カリフォルニアでクサヤの干物を食べる

地元駅前に「聖火リレーが来るよ~」みたいな横断幕が
掲げられていた。

来なくていいんですけど。

『ストロベリー・ロード』(石川好 七つ森書館)読了。

『ストロベリー・デイズ 日系アメリカ人強制収容の記憶』
(デヴィッド・A・ナイワート みすず書房)は、太平洋戦争
以前に新天地を求めアメリカに渡り、戦中は敵性外国人として
強制集所に押し込められ、辛酸を舐めた日本人・日系人の足跡
を追った良書だった。

敗戦、連合軍による日本占領、戦後復興を経た1965年。高校を
卒業したばかりの著者は、農業移民として先にアメリカに渡って
いた兄を頼って故郷・伊豆大島を後にし、カリフォルニアの土を
踏んだ体験をまとめた書である。

やっぱりイチゴ畑なのである。

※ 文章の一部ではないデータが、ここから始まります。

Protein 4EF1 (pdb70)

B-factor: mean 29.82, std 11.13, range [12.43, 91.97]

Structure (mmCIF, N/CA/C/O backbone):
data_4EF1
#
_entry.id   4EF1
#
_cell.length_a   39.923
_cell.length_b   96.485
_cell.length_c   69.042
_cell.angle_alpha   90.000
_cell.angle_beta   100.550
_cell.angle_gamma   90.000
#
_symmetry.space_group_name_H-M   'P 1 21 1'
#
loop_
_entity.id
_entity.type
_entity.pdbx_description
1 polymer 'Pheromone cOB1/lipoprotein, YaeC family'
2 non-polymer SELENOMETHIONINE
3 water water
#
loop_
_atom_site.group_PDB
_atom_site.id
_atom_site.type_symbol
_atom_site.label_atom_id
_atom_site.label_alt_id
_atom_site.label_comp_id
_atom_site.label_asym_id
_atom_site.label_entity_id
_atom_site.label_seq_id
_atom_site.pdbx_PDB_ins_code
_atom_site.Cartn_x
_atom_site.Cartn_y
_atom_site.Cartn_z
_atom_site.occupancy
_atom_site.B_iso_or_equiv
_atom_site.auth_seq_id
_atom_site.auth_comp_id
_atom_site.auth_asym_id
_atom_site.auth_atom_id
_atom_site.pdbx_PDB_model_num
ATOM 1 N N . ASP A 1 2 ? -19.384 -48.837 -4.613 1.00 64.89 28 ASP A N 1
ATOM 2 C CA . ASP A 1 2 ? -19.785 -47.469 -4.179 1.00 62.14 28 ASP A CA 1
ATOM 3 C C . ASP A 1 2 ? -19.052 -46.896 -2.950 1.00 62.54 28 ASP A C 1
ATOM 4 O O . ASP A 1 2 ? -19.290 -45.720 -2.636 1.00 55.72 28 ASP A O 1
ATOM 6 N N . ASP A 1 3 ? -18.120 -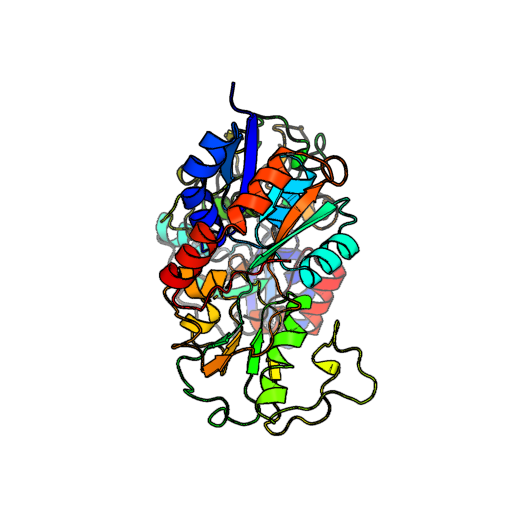47.648 -2.323 1.00 65.89 29 ASP A N 1
ATOM 7 C CA . ASP A 1 3 ? -17.770 -47.388 -0.900 1.00 61.17 29 ASP A CA 1
ATOM 8 C C . ASP A 1 3 ? -16.325 -47.307 -0.256 1.00 51.74 29 ASP A C 1
ATOM 9 O O . ASP A 1 3 ? -16.269 -47.143 0.964 1.00 48.15 29 ASP A O 1
ATOM 14 N N . SER A 1 4 ? -15.197 -47.417 -0.978 1.00 43.00 30 SER A N 1
ATOM 15 C CA . SER A 1 4 ? -13.855 -47.055 -0.369 1.00 40.25 30 SER A CA 1
ATOM 16 C C . SER A 1 4 ? -13.772 -45.540 -0.071 1.00 34.44 30 SER A C 1
ATOM 17 O O . SER A 1 4 ? -13.904 -44.764 -0.991 1.00 32.66 30 SER A O 1
ATOM 20 N N . VAL A 1 5 ? -13.496 -45.134 1.167 1.00 32.76 31 VAL A N 1
ATOM 21 C CA . VAL A 1 5 ? -13.485 -43.706 1.531 1.00 32.42 31 VAL A CA 1
ATOM 22 C C . VAL A 1 5 ? -12.184 -43.021 1.048 1.00 31.50 31 VAL A C 1
ATOM 23 O O . VAL A 1 5 ? -11.105 -43.606 1.126 1.00 42.43 31 VAL A O 1
ATOM 27 N N . LEU A 1 6 ? -12.293 -41.808 0.515 1.00 28.07 32 LEU A N 1
ATOM 28 C CA . LEU A 1 6 ? -11.116 -41.003 0.132 1.00 25.96 32 LEU A CA 1
ATOM 29 C C . LEU A 1 6 ? -11.385 -39.599 0.644 1.00 24.44 32 LEU A C 1
ATOM 30 O O . LEU A 1 6 ? -12.324 -38.922 0.191 1.00 23.37 32 LEU A O 1
ATOM 35 N N . LYS A 1 7 ? -10.612 -39.187 1.643 1.00 24.75 33 LYS A N 1
ATOM 36 C CA . LYS A 1 7 ? -10.782 -37.863 2.261 1.00 24.56 33 LYS A CA 1
ATOM 37 C C . LYS A 1 7 ? -9.844 -36.864 1.624 1.00 21.01 33 LYS A C 1
ATOM 38 O O . LYS A 1 7 ? -8.613 -37.018 1.755 1.00 20.71 33 LYS A O 1
ATOM 44 N N . VAL A 1 8 ? -10.390 -35.832 0.972 1.00 19.70 34 VAL A N 1
ATOM 45 C CA . VAL A 1 8 ? -9.551 -34.819 0.290 1.00 20.91 34 VAL A CA 1
ATOM 46 C C . VAL A 1 8 ? -9.708 -33.414 0.918 1.00 20.71 34 VAL A C 1
ATOM 47 O O . VAL A 1 8 ? -10.834 -32.929 1.133 1.00 20.80 34 VAL A O 1
ATOM 51 N N . GLY A 1 9 ? -8.598 -32.772 1.264 1.00 19.69 35 GLY A N 1
ATOM 52 C CA . GLY A 1 9 ? -8.635 -31.401 1.803 1.00 20.78 35 GLY A CA 1
ATOM 53 C C . GLY A 1 9 ? -8.507 -30.439 0.645 1.00 23.06 35 GLY A C 1
ATOM 54 O O . GLY A 1 9 ? -7.730 -30.700 -0.293 1.00 22.81 35 GLY A O 1
ATOM 55 N N . ALA A 1 10 ? -9.247 -29.328 0.694 1.00 24.41 36 ALA A N 1
ATOM 56 C CA . ALA A 1 10 ? -9.297 -28.400 -0.461 1.00 22.30 36 ALA A CA 1
ATOM 57 C C . ALA A 1 10 ? -9.613 -26.970 -0.075 1.00 19.43 36 ALA A C 1
ATOM 58 O O . ALA A 1 10 ? -10.246 -26.749 0.932 1.00 19.63 36 ALA A O 1
ATOM 60 N N . SER A 1 11 ? -9.242 -26.018 -0.958 1.00 18.49 37 SER A N 1
ATOM 61 C CA . SER A 1 11 ? -9.630 -24.644 -0.824 1.00 17.98 37 SER A CA 1
ATOM 62 C C . SER A 1 11 ? -11.137 -24.629 -1.132 1.00 19.78 37 SER A C 1
ATOM 63 O O . SER A 1 11 ? -11.584 -25.498 -1.901 1.00 20.01 37 SER A O 1
ATOM 66 N N . PRO A 1 12 ? -11.902 -23.662 -0.586 1.00 19.64 38 PRO A N 1
ATOM 67 C CA . PRO A 1 12 ? -13.372 -23.638 -0.811 1.00 21.28 38 PRO A CA 1
ATOM 68 C C . PRO A 1 12 ? -13.817 -23.604 -2.265 1.00 20.92 38 PRO A C 1
ATOM 69 O O . PRO A 1 12 ? -14.735 -24.330 -2.661 1.00 24.87 38 PRO A O 1
ATOM 73 N N . VAL A 1 13 ? -13.198 -22.728 -3.046 1.00 22.73 39 VAL A N 1
ATOM 74 C CA . VAL A 1 13 ? -13.600 -22.479 -4.428 1.00 20.59 39 VAL A CA 1
ATOM 75 C C . VAL A 1 13 ? -12.348 -22.223 -5.242 1.00 19.09 39 VAL A C 1
ATOM 76 O O . VAL A 1 13 ? -11.552 -21.407 -4.844 1.00 20.51 39 VAL A O 1
ATOM 80 N N . PRO A 1 14 ? -12.213 -22.854 -6.415 1.00 19.28 40 PRO A N 1
ATOM 81 C CA . PRO A 1 14 ? -13.147 -23.817 -6.985 1.00 21.36 40 PRO A CA 1
ATOM 82 C C . PRO A 1 14 ? -12.953 -25.240 -6.432 1.00 20.27 40 PRO A C 1
ATOM 83 O O . PRO A 1 14 ? -13.805 -26.069 -6.595 1.00 20.34 40 PRO A O 1
ATOM 87 N N . HIS A 1 15 ? -11.855 -25.488 -5.735 1.00 20.01 41 HIS A N 1
ATOM 88 C CA . HIS A 1 15 ? -11.466 -26.868 -5.417 1.00 20.83 41 HIS A CA 1
ATOM 89 C C . HIS A 1 15 ? -12.532 -27.713 -4.749 1.00 20.72 41 HIS A C 1
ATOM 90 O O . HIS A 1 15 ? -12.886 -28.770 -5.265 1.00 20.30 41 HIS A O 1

『ストロベリー・デイズ』でも
日本人・日系人の作るイチゴは大粒で甘いと記されていたが、
戦争を挟んでも農業移民はイチゴ作りを続けていたんだのか。

カリフォルニア州自体が農業州なので、いろんな農作物を栽培
していたのだろうが、著者が頼った兄が働いていた農場がイチゴ
作りをしていたことが、私には戦前からの日本人移民の継承の
ように思えた。

ハイスクールに通いながら、兄の仕事の手伝いし、収穫期には
イチゴ摘みの為に密入国して来るメキシコ人たちに囲まれた
生活は日本でいた頃に憧れた「豊かなアメリカ」とは程遠い
現実を著者に突き付ける。

汗と泥にまみれた日々。その日々のなかで体験する日系移民の
社会を通して、著者はアメリカとアメリカ人について考察する。
この考察がなかなか興味深い。

60年代後半のアメリカは公民権運動やヴェトナム戦争などで
揺れに揺れていた。著者もその一端に触れている。

こう書いてしまうと小難しい内容かと思われるが、決してそうでは
ない。ハイスクール時代の、失敗に終わった白人少女とのデート、
トニー谷ルー大柴かと感じるくらいに英語交じりの奇妙な日本語
を話す日系人に囲まれた暮らし、サンフランシスコで偶然に出会っ
た日本人女性に抱いた恋心を通り越した下心。

それらが軽妙な筆致で描かれている。それにしても…だ。シスコで
出会った女性に会う口実に故郷から送られて来たクサヤの干物持参
を持参するってどうなの?匂いがもれるでしょうに。

アメリカと何か、日本人移民とはなにかを考える参考になる1冊だ。
尚、本書は1989年の大宅壮一ノンフィクション賞を受賞している。